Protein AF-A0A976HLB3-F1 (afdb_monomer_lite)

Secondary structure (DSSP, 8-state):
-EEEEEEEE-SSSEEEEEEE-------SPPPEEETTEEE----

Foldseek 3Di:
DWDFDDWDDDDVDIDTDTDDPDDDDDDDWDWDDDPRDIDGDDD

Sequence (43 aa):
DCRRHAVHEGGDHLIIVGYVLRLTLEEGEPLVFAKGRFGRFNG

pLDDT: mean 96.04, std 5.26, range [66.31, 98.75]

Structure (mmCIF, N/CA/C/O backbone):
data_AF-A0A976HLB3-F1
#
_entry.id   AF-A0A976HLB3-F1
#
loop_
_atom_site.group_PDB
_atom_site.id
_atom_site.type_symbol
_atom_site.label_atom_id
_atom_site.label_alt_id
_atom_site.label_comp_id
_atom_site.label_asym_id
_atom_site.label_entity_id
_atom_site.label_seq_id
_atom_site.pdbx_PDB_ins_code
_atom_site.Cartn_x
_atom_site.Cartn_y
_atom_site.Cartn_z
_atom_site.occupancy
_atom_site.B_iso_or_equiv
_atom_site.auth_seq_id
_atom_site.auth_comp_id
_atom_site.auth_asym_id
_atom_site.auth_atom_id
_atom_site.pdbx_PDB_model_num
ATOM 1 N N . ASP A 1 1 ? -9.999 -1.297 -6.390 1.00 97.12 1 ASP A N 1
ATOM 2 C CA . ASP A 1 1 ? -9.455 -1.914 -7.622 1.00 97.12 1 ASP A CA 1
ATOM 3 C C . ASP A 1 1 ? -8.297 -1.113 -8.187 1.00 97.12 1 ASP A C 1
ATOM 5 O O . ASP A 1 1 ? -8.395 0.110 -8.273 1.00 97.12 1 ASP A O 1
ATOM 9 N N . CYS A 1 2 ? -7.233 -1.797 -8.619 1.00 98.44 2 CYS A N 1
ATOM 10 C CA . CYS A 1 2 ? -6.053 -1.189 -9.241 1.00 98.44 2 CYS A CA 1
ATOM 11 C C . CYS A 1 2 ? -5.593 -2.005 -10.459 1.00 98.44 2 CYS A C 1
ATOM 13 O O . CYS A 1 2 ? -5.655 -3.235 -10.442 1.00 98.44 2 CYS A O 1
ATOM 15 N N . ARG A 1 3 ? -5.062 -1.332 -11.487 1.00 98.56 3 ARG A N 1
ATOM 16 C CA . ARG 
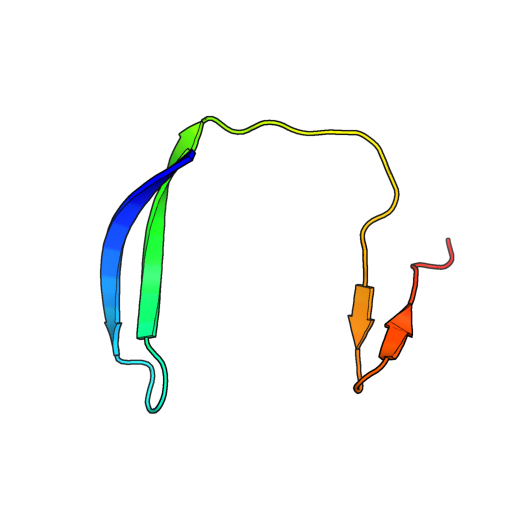A 1 3 ? -4.314 -1.963 -12.590 1.00 98.56 3 ARG A CA 1
ATOM 17 C C . ARG A 1 3 ? -2.816 -1.806 -12.350 1.00 98.56 3 ARG A C 1
ATOM 19 O O . ARG A 1 3 ? -2.365 -0.709 -12.032 1.00 98.56 3 ARG A O 1
ATOM 26 N N . ARG A 1 4 ? -2.027 -2.864 -12.562 1.00 98.31 4 ARG A N 1
ATOM 27 C CA . ARG A 1 4 ? -0.558 -2.787 -12.497 1.00 98.31 4 ARG A CA 1
ATOM 28 C C . ARG A 1 4 ? -0.031 -1.805 -13.550 1.00 98.31 4 ARG A C 1
ATOM 30 O O . ARG A 1 4 ? -0.300 -1.978 -14.737 1.00 98.31 4 ARG A O 1
ATOM 37 N N . HIS A 1 5 ? 0.696 -0.789 -13.100 1.00 98.62 5 HIS A N 1
ATOM 38 C CA . HIS A 1 5 ? 1.284 0.259 -13.931 1.00 98.62 5 HIS A CA 1
ATOM 39 C C . HIS A 1 5 ? 2.767 -0.009 -14.210 1.00 98.62 5 HIS A C 1
ATOM 41 O O . HIS A 1 5 ? 3.177 0.028 -15.366 1.00 98.62 5 HIS A O 1
ATOM 47 N N . ALA A 1 6 ? 3.544 -0.335 -13.176 1.00 98.56 6 ALA A N 1
ATOM 48 C CA . ALA A 1 6 ? 4.967 -0.640 -13.293 1.00 98.56 6 ALA A CA 1
ATOM 49 C C . ALA A 1 6 ? 5.422 -1.608 -12.192 1.00 98.56 6 ALA A C 1
ATOM 51 O O . ALA A 1 6 ? 4.727 -1.804 -11.191 1.00 98.56 6 ALA A O 1
ATOM 52 N N . VAL A 1 7 ? 6.586 -2.221 -12.402 1.00 98.56 7 VAL A N 1
ATOM 53 C CA . VAL A 1 7 ? 7.302 -3.028 -11.408 1.00 98.56 7 VAL A CA 1
ATOM 54 C C . VAL A 1 7 ? 8.757 -2.578 -11.418 1.00 98.56 7 VAL A C 1
ATOM 56 O O . VAL A 1 7 ? 9.345 -2.455 -12.493 1.00 98.56 7 VAL A O 1
ATOM 59 N N . HIS A 1 8 ? 9.313 -2.325 -10.238 1.00 98.50 8 HIS A N 1
ATOM 60 C CA . HIS A 1 8 ? 10.708 -1.940 -10.052 1.00 98.50 8 HIS A CA 1
ATOM 61 C C . HIS A 1 8 ? 11.386 -2.896 -9.069 1.00 98.50 8 HIS A C 1
ATOM 63 O O . HIS A 1 8 ? 10.760 -3.339 -8.105 1.00 98.50 8 HIS A O 1
AT
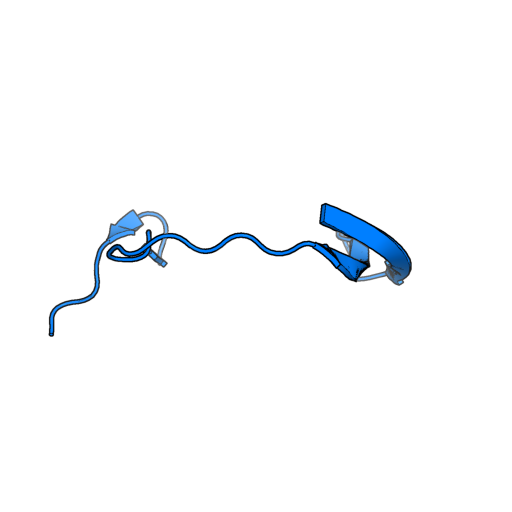OM 69 N N . GLU A 1 9 ? 12.664 -3.183 -9.298 1.00 98.25 9 GLU A N 1
ATOM 70 C CA . GLU A 1 9 ? 13.493 -3.943 -8.361 1.00 98.25 9 GLU A CA 1
ATOM 71 C C . GLU A 1 9 ? 13.704 -3.147 -7.063 1.00 98.25 9 GLU A C 1
ATOM 73 O O . GLU A 1 9 ? 13.963 -1.942 -7.097 1.00 98.25 9 GLU A O 1
ATOM 78 N N . GLY A 1 10 ? 13.597 -3.823 -5.919 1.00 97.25 10 GLY A N 1
ATOM 79 C CA . GLY A 1 10 ? 13.756 -3.262 -4.573 1.00 97.25 10 GLY A CA 1
ATOM 80 C C . GLY A 1 10 ? 14.706 -4.085 -3.701 1.00 97.25 10 GLY A C 1
ATOM 81 O O . GLY A 1 10 ? 14.532 -4.134 -2.488 1.00 97.25 10 GLY A O 1
ATOM 82 N N . GLY A 1 11 ? 15.682 -4.762 -4.314 1.00 97.25 11 GLY A N 1
ATOM 83 C CA . GLY A 1 11 ? 16.574 -5.699 -3.633 1.00 97.25 11 GLY A CA 1
ATOM 84 C C . GLY A 1 11 ? 15.966 -7.097 -3.584 1.00 97.25 11 GLY A C 1
ATOM 85 O O . GLY A 1 11 ? 15.789 -7.729 -4.618 1.00 97.25 11 GLY A O 1
ATOM 86 N N . ASP A 1 12 ? 15.644 -7.579 -2.390 1.00 98.31 12 ASP A N 1
ATOM 87 C CA . ASP A 1 12 ? 14.976 -8.870 -2.175 1.00 98.31 12 ASP A CA 1
ATOM 88 C C . ASP A 1 12 ? 13.447 -8.811 -2.379 1.00 98.31 12 ASP A C 1
ATOM 90 O O . ASP A 1 12 ? 12.761 -9.826 -2.256 1.00 98.31 12 ASP A O 1
ATOM 94 N N . HIS A 1 13 ? 12.912 -7.633 -2.715 1.00 98.38 13 HIS A N 1
ATOM 95 C CA . HIS A 1 13 ? 11.496 -7.391 -2.978 1.00 98.38 13 HIS A CA 1
ATOM 96 C C . HIS A 1 13 ? 11.278 -6.634 -4.293 1.00 98.38 13 HIS A C 1
ATOM 98 O O . HIS A 1 13 ? 12.188 -6.031 -4.858 1.00 98.38 13 HIS A O 1
ATOM 104 N N . LEU A 1 14 ? 10.022 -6.616 -4.744 1.00 98.38 14 LEU A N 1
ATOM 105 C CA . LEU A 1 14 ? 9.562 -5.809 -5.872 1.00 98.38 14 LEU A CA 1
ATOM 106 C C . LEU A 1 14 ? 8.701 -4.647 -5.381 1.00 98.38 14 LEU A C 1
ATOM 108 O O . LEU A 1 14 ? 7.782 -4.834 -4.580 1.00 98.38 14 LEU A O 1
ATOM 112 N N . ILE A 1 15 ? 8.933 -3.459 -5.931 1.00 98.38 15 ILE A N 1
ATOM 113 C CA . ILE A 1 15 ? 8.028 -2.319 -5.783 1.00 98.38 15 ILE A CA 1
ATOM 114 C C . ILE A 1 15 ? 7.008 -2.387 -6.919 1.00 98.38 15 ILE A C 1
ATOM 116 O O . ILE A 1 15 ? 7.352 -2.243 -8.093 1.00 98.38 15 ILE A O 1
ATOM 120 N N . ILE A 1 16 ? 5.738 -2.595 -6.573 1.00 98.44 16 ILE A N 1
ATOM 121 C CA . ILE A 1 16 ? 4.638 -2.672 -7.538 1.00 98.44 16 ILE A CA 1
ATOM 122 C C . ILE A 1 16 ? 3.870 -1.352 -7.519 1.00 98.44 16 ILE A C 1
ATOM 124 O O . ILE A 1 16 ? 3.261 -0.992 -6.513 1.00 98.44 16 ILE A O 1
ATOM 128 N N . VAL A 1 17 ? 3.850 -0.649 -8.650 1.00 98.50 17 VAL A N 1
ATOM 129 C CA . VAL A 1 17 ? 3.089 0.595 -8.810 1.00 98.50 17 VAL A CA 1
ATOM 130 C C . VAL A 1 17 ? 1.744 0.276 -9.456 1.00 98.50 17 VAL A C 1
ATOM 132 O O . VAL A 1 17 ? 1.692 -0.332 -10.530 1.00 98.50 17 VAL A O 1
ATOM 135 N N . GLY A 1 18 ? 0.648 0.682 -8.814 1.00 98.56 18 GLY A N 1
ATOM 136 C CA . GLY A 1 18 ? -0.720 0.485 -9.298 1.00 98.56 18 GLY A CA 1
ATOM 137 C C . GLY A 1 18 ? -1.412 1.799 -9.665 1.00 98.56 18 GLY A C 1
ATOM 138 O O . GLY A 1 18 ? -1.319 2.776 -8.932 1.00 98.56 18 GLY A O 1
ATOM 139 N N . TYR A 1 19 ? -2.145 1.806 -10.778 1.00 98.44 19 TYR A N 1
ATOM 140 C CA . TYR A 1 19 ? -3.082 2.871 -11.138 1.00 98.44 19 TYR A CA 1
ATOM 141 C C . TYR A 1 19 ? -4.469 2.533 -10.578 1.00 98.44 19 TYR A C 1
ATOM 143 O O . TYR A 1 19 ? -5.044 1.498 -10.934 1.00 98.44 19 TYR A O 1
ATOM 151 N N . VAL A 1 20 ? -4.988 3.377 -9.683 1.00 98.38 20 VAL A N 1
ATOM 152 C CA . VAL A 1 20 ? -6.272 3.155 -9.002 1.00 98.38 20 VAL A CA 1
ATOM 153 C C . VAL A 1 20 ? -7.423 3.319 -9.992 1.00 98.38 20 VAL A C 1
ATOM 155 O O . VAL A 1 20 ? -7.538 4.346 -10.654 1.00 98.38 20 VAL A O 1
ATOM 158 N N . LEU A 1 21 ? -8.281 2.304 -10.084 1.00 98.75 21 LEU A N 1
ATOM 159 C CA . LEU A 1 21 ? -9.485 2.323 -10.922 1.00 98.75 21 LEU A CA 1
ATOM 160 C C . LEU A 1 21 ? -10.741 2.625 -10.104 1.00 98.75 21 LEU A C 1
ATOM 162 O O . LEU A 1 21 ? -11.665 3.269 -10.592 1.00 98.75 21 LEU A O 1
ATOM 166 N N . ARG A 1 22 ? -10.783 2.134 -8.861 1.00 98.56 22 ARG A N 1
ATOM 167 C CA . ARG A 1 22 ? -11.925 2.283 -7.956 1.00 98.56 22 ARG A CA 1
ATOM 168 C C . ARG A 1 22 ? -11.463 2.244 -6.505 1.00 98.56 22 ARG A C 1
ATOM 170 O O . ARG A 1 22 ? -10.620 1.416 -6.158 1.00 98.56 22 ARG A O 1
ATOM 177 N N . LEU A 1 23 ? -12.070 3.081 -5.670 1.00 97.88 23 LEU A N 1
ATOM 178 C CA . LEU A 1 23 ? -11.865 3.136 -4.225 1.00 97.88 23 LEU A CA 1
ATOM 179 C C . LEU A 1 23 ? -13.208 2.957 -3.505 1.00 97.88 23 LEU A C 1
ATOM 181 O O . LEU A 1 23 ? -14.232 3.467 -3.960 1.00 97.88 23 LEU A O 1
ATOM 185 N N . THR A 1 24 ? -13.181 2.256 -2.376 1.00 97.62 24 THR A N 1
ATOM 186 C CA . THR A 1 24 ? -14.273 2.196 -1.400 1.00 97.62 24 THR A CA 1
ATOM 187 C C . THR A 1 24 ? -13.678 2.511 -0.035 1.00 97.62 24 THR A C 1
ATOM 189 O O . THR A 1 24 ? -12.552 2.102 0.245 1.00 97.62 24 THR A O 1
ATOM 192 N N . LEU A 1 25 ? -14.403 3.285 0.765 1.00 97.06 25 LEU A N 1
ATOM 193 C CA . LEU A 1 25 ? -13.994 3.738 2.090 1.00 97.06 25 LEU A CA 1
ATOM 194 C C . LEU A 1 25 ? -15.088 3.363 3.085 1.00 97.06 25 LEU A C 1
ATOM 196 O O . LEU A 1 25 ? -16.271 3.440 2.752 1.00 97.06 25 LEU A O 1
ATOM 200 N N . GLU A 1 26 ? -14.672 2.989 4.286 1.00 95.56 26 GLU A N 1
ATOM 201 C CA . GLU A 1 26 ? -15.544 2.725 5.426 1.00 95.56 26 GLU A CA 1
ATOM 202 C C . GLU A 1 26 ? -15.010 3.499 6.633 1.00 95.56 26 GLU A C 1
ATOM 204 O O . GLU A 1 26 ? -13.804 3.725 6.750 1.00 95.56 26 GLU A O 1
ATOM 209 N N . GLU A 1 27 ? -15.918 3.926 7.506 1.00 94.31 27 GLU A N 1
ATOM 210 C CA . GLU A 1 27 ? -15.574 4.584 8.767 1.00 94.31 27 GLU A CA 1
ATOM 211 C C . GLU A 1 27 ? -15.027 3.561 9.773 1.00 94.31 27 GLU A C 1
ATOM 213 O O .
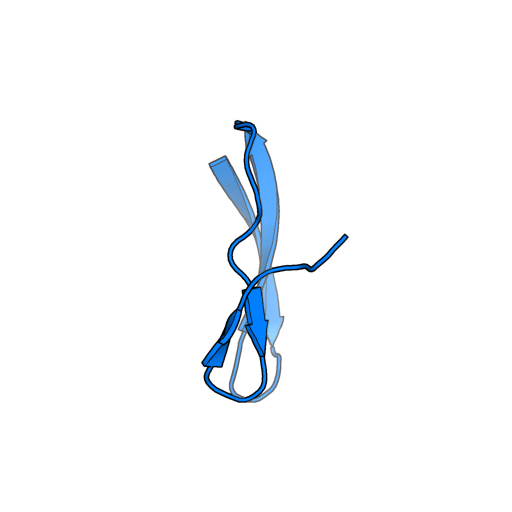 GLU A 1 27 ? -15.485 2.417 9.824 1.00 94.31 27 GLU A O 1
ATOM 218 N N . GLY A 1 28 ? -14.084 3.977 10.619 1.00 92.25 28 GLY A N 1
ATOM 219 C CA . GLY A 1 28 ? -13.551 3.141 11.694 1.00 92.25 28 GLY A CA 1
ATOM 220 C C . GLY A 1 28 ? -12.102 3.452 12.052 1.00 92.25 28 GLY A C 1
ATOM 221 O O . GLY A 1 28 ? -11.361 4.065 11.286 1.00 92.25 28 GLY A O 1
ATOM 222 N N . GLU A 1 29 ? -11.692 2.999 13.237 1.00 93.38 29 GLU A N 1
ATOM 223 C CA . GLU A 1 29 ? -10.299 3.095 13.672 1.00 93.38 29 GLU A CA 1
ATOM 224 C C . GLU A 1 29 ? -9.405 2.150 12.846 1.00 93.38 29 GLU A C 1
ATOM 226 O O . GLU A 1 29 ? -9.775 0.992 12.620 1.00 93.38 29 GLU A O 1
ATOM 231 N N . PRO A 1 30 ? -8.208 2.585 12.413 1.00 93.81 30 PRO A N 1
ATOM 232 C CA . PRO A 1 30 ? -7.315 1.752 11.618 1.00 93.81 30 PRO A CA 1
ATOM 233 C C . PRO A 1 30 ? -6.661 0.646 12.459 1.00 93.81 30 PRO A C 1
ATOM 235 O O . PRO A 1 30 ? -6.312 0.834 13.627 1.00 93.81 30 PRO A O 1
ATOM 238 N N . LEU A 1 31 ? -6.384 -0.497 11.829 1.00 94.38 31 LEU A N 1
ATOM 239 C CA . LEU A 1 31 ? -5.502 -1.514 12.401 1.00 94.38 31 LEU A CA 1
ATOM 240 C C . LEU A 1 31 ? -4.047 -1.025 12.360 1.00 94.38 31 LEU A C 1
ATOM 242 O O . LEU A 1 31 ? -3.519 -0.732 11.287 1.00 94.38 31 LEU A O 1
ATOM 246 N N . VAL A 1 32 ? -3.371 -0.994 13.511 1.00 96.44 32 VAL A N 1
ATOM 247 C CA . VAL A 1 32 ? -1.958 -0.593 13.608 1.00 96.44 32 VAL A CA 1
ATOM 248 C C . VAL A 1 32 ? -1.076 -1.802 13.923 1.00 96.44 32 VAL A C 1
ATOM 250 O O . VAL A 1 32 ? -1.397 -2.595 14.809 1.00 96.44 32 VAL A O 1
ATOM 253 N N . PHE A 1 33 ? 0.070 -1.912 13.243 1.00 96.62 33 PHE A N 1
ATOM 254 C CA . PHE A 1 33 ? 1.115 -2.896 13.541 1.00 96.62 33 PHE A CA 1
ATOM 255 C C . PHE A 1 33 ? 2.474 -2.214 13.719 1.00 96.62 33 PHE A C 1
ATOM 257 O O . PHE A 1 33 ? 2.970 -1.547 12.812 1.00 96.62 33 PHE A O 1
ATOM 264 N N . ALA A 1 34 ? 3.089 -2.391 14.888 1.00 96.44 34 ALA A N 1
ATOM 265 C CA . ALA A 1 34 ? 4.400 -1.828 15.197 1.00 96.44 34 ALA A CA 1
ATOM 266 C C . ALA A 1 34 ? 5.177 -2.746 16.147 1.00 96.44 34 ALA A C 1
ATOM 268 O O . ALA A 1 34 ? 4.617 -3.307 17.088 1.00 96.44 34 ALA A O 1
ATOM 269
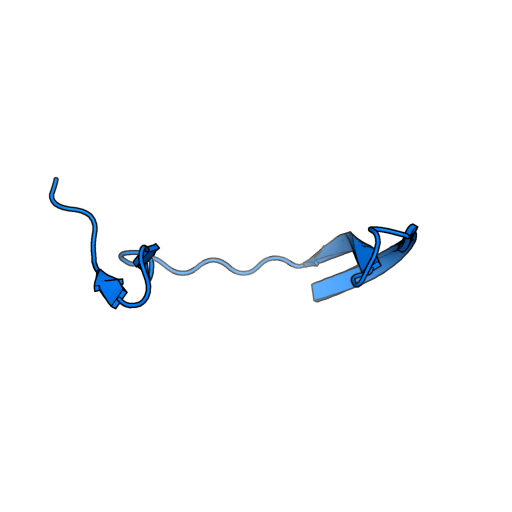 N N . LYS A 1 35 ? 6.490 -2.889 15.915 1.00 96.25 35 LYS A N 1
ATOM 270 C CA . LYS A 1 35 ? 7.401 -3.697 16.754 1.00 96.25 35 LYS A CA 1
ATOM 271 C C . LYS A 1 35 ? 6.886 -5.125 17.024 1.00 96.25 35 LYS A C 1
ATOM 273 O O . LYS A 1 35 ? 7.009 -5.636 18.135 1.00 96.25 35 LYS A O 1
ATOM 278 N N . GLY A 1 36 ? 6.286 -5.759 16.015 1.00 97.62 36 GLY A N 1
ATOM 279 C CA . GLY A 1 36 ? 5.780 -7.129 16.124 1.00 97.62 36 GLY A CA 1
ATOM 280 C C . GLY A 1 36 ? 4.451 -7.275 16.874 1.00 97.62 36 GLY A C 1
ATOM 281 O O . GLY A 1 36 ? 4.106 -8.389 17.257 1.00 97.62 36 GLY A O 1
ATOM 282 N N . ARG A 1 37 ? 3.721 -6.182 17.141 1.00 97.50 37 ARG A N 1
ATOM 283 C CA . ARG A 1 37 ? 2.470 -6.202 17.915 1.00 97.50 37 ARG A CA 1
ATOM 284 C C . ARG A 1 37 ? 1.375 -5.376 17.249 1.00 97.50 37 ARG A C 1
ATOM 286 O O . ARG A 1 37 ? 1.655 -4.351 16.628 1.00 97.50 37 ARG A O 1
ATOM 293 N N . PHE A 1 38 ? 0.131 -5.814 17.435 1.00 97.31 38 PHE A N 1
ATOM 294 C CA . PHE A 1 38 ? -1.054 -5.033 17.087 1.00 97.31 38 PHE A CA 1
ATOM 295 C C . PHE A 1 38 ? -1.324 -3.952 18.134 1.00 97.31 38 PHE A C 1
ATOM 297 O O . PHE A 1 38 ? -1.083 -4.156 19.327 1.00 97.31 38 PHE A O 1
ATOM 304 N N . GLY A 1 39 ? -1.833 -2.810 17.682 1.00 94.44 39 GLY A N 1
ATOM 305 C CA . GLY A 1 39 ? -2.173 -1.679 18.535 1.00 94.44 39 GLY A CA 1
ATOM 306 C C . GLY A 1 39 ? -3.297 -0.824 17.959 1.00 94.44 39 GLY A C 1
ATOM 307 O O . GLY A 1 39 ? -3.900 -1.161 16.941 1.00 94.44 39 GLY A O 1
ATOM 308 N N . ARG A 1 40 ? -3.548 0.294 18.639 1.00 95.00 40 ARG A N 1
ATOM 309 C CA . ARG A 1 40 ? -4.503 1.342 18.266 1.00 95.00 40 ARG A CA 1
ATOM 310 C C . ARG A 1 40 ? -3.900 2.711 1
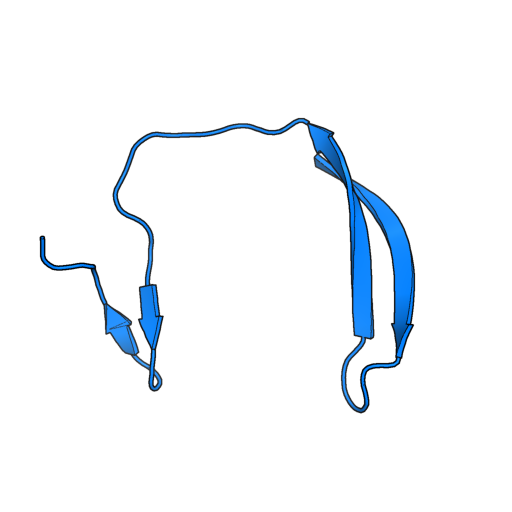8.564 1.00 95.00 40 ARG A C 1
ATOM 312 O O . ARG A 1 40 ? -2.994 2.804 19.397 1.00 95.00 40 ARG A O 1
ATOM 319 N N . PHE A 1 41 ? -4.409 3.755 17.923 1.00 92.00 41 PHE A N 1
ATOM 320 C CA . PHE A 1 41 ? -4.128 5.118 18.356 1.00 92.00 41 PHE A CA 1
ATOM 321 C C . PHE A 1 41 ? -4.878 5.404 19.664 1.00 92.00 41 PHE A C 1
ATOM 323 O O . PHE A 1 41 ? -5.991 4.922 
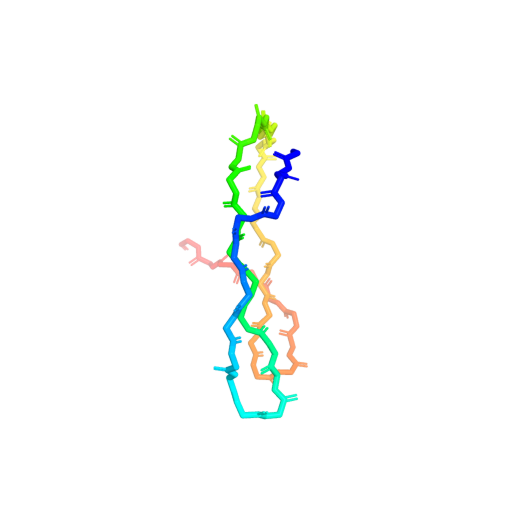19.869 1.00 92.00 41 PHE A O 1
ATOM 330 N N . ASN A 1 42 ? -4.248 6.155 20.564 1.00 85.00 42 ASN A N 1
ATOM 331 C CA . ASN A 1 42 ? -4.922 6.740 21.715 1.00 85.00 42 ASN A CA 1
ATOM 332 C C . ASN A 1 42 ? -5.005 8.239 21.416 1.00 85.00 42 ASN A C 1
ATOM 334 O O . ASN A 1 42 ? -3.955 8.868 21.266 1.00 85.00 42 ASN A O 1
ATOM 338 N N . GLY A 1 43 ? -6.225 8.746 21.224 1.00 66.31 43 GLY A N 1
ATOM 339 C CA . GLY A 1 43 ? -6.490 10.178 21.061 1.00 66.31 43 GLY A CA 1
ATOM 340 C C . GLY A 1 43 ? -6.203 10.978 22.322 1.00 66.31 43 GLY A C 1
ATOM 341 O O . GLY A 1 43 ? -6.175 10.367 23.417 1.00 66.31 43 GLY A O 1
#

Radius of gyration: 15.41 Å; chains: 1; bounding box: 32×19×36 Å

■ ■ ■ ■ ■

» TASK BRIEF
Every line from the one containing "ATOM 319 N N" through the end of the entries above is to be copied exactly; pictures are to be left out.

» PROBLEM SOLUTION
ATOM 319 N N . PHE A 1 41 ? -4.409 3.755 17.923 1.00 92.00 41 PHE A N 1
ATOM 320 C CA . PHE A 1 41 ? -4.128 5.118 18.356 1.00 92.00 41 PHE A CA 1
ATOM 321 C C . PHE A 1 41 ? -4.878 5.404 19.664 1.00 92.00 41 PHE A C 1
ATOM 323 O O . PHE A 1 41 ? -5.991 4.922 
19.869 1.00 92.00 41 PHE A O 1
ATOM 330 N N . ASN A 1 42 ? -4.248 6.155 20.564 1.00 85.00 42 ASN A N 1
ATOM 331 C CA . ASN A 1 42 ? -4.922 6.740 21.715 1.00 85.00 42 ASN A CA 1
ATOM 332 C C . ASN A 1 42 ? -5.005 8.239 21.416 1.00 85.00 42 ASN A C 1
ATOM 334 O O . ASN A 1 42 ? -3.955 8.868 21.266 1.00 85.00 42 ASN A O 1
ATOM 338 N N . GLY A 1 43 ? -6.225 8.746 21.224 1.00 66.31 43 GLY A N 1
ATOM 339 C CA . GLY A 1 43 ? -6.490 10.178 21.061 1.00 66.31 43 GLY A CA 1
ATOM 340 C C . GLY A 1 43 ? -6.203 10.978 22.322 1.00 66.31 43 GLY A C 1
ATOM 341 O O . GLY A 1 43 ? -6.175 10.367 23.417 1.00 66.31 43 GLY A O 1
#

Radius of gyration: 15.41 Å; chains: 1; bounding box: 32×19×36 Å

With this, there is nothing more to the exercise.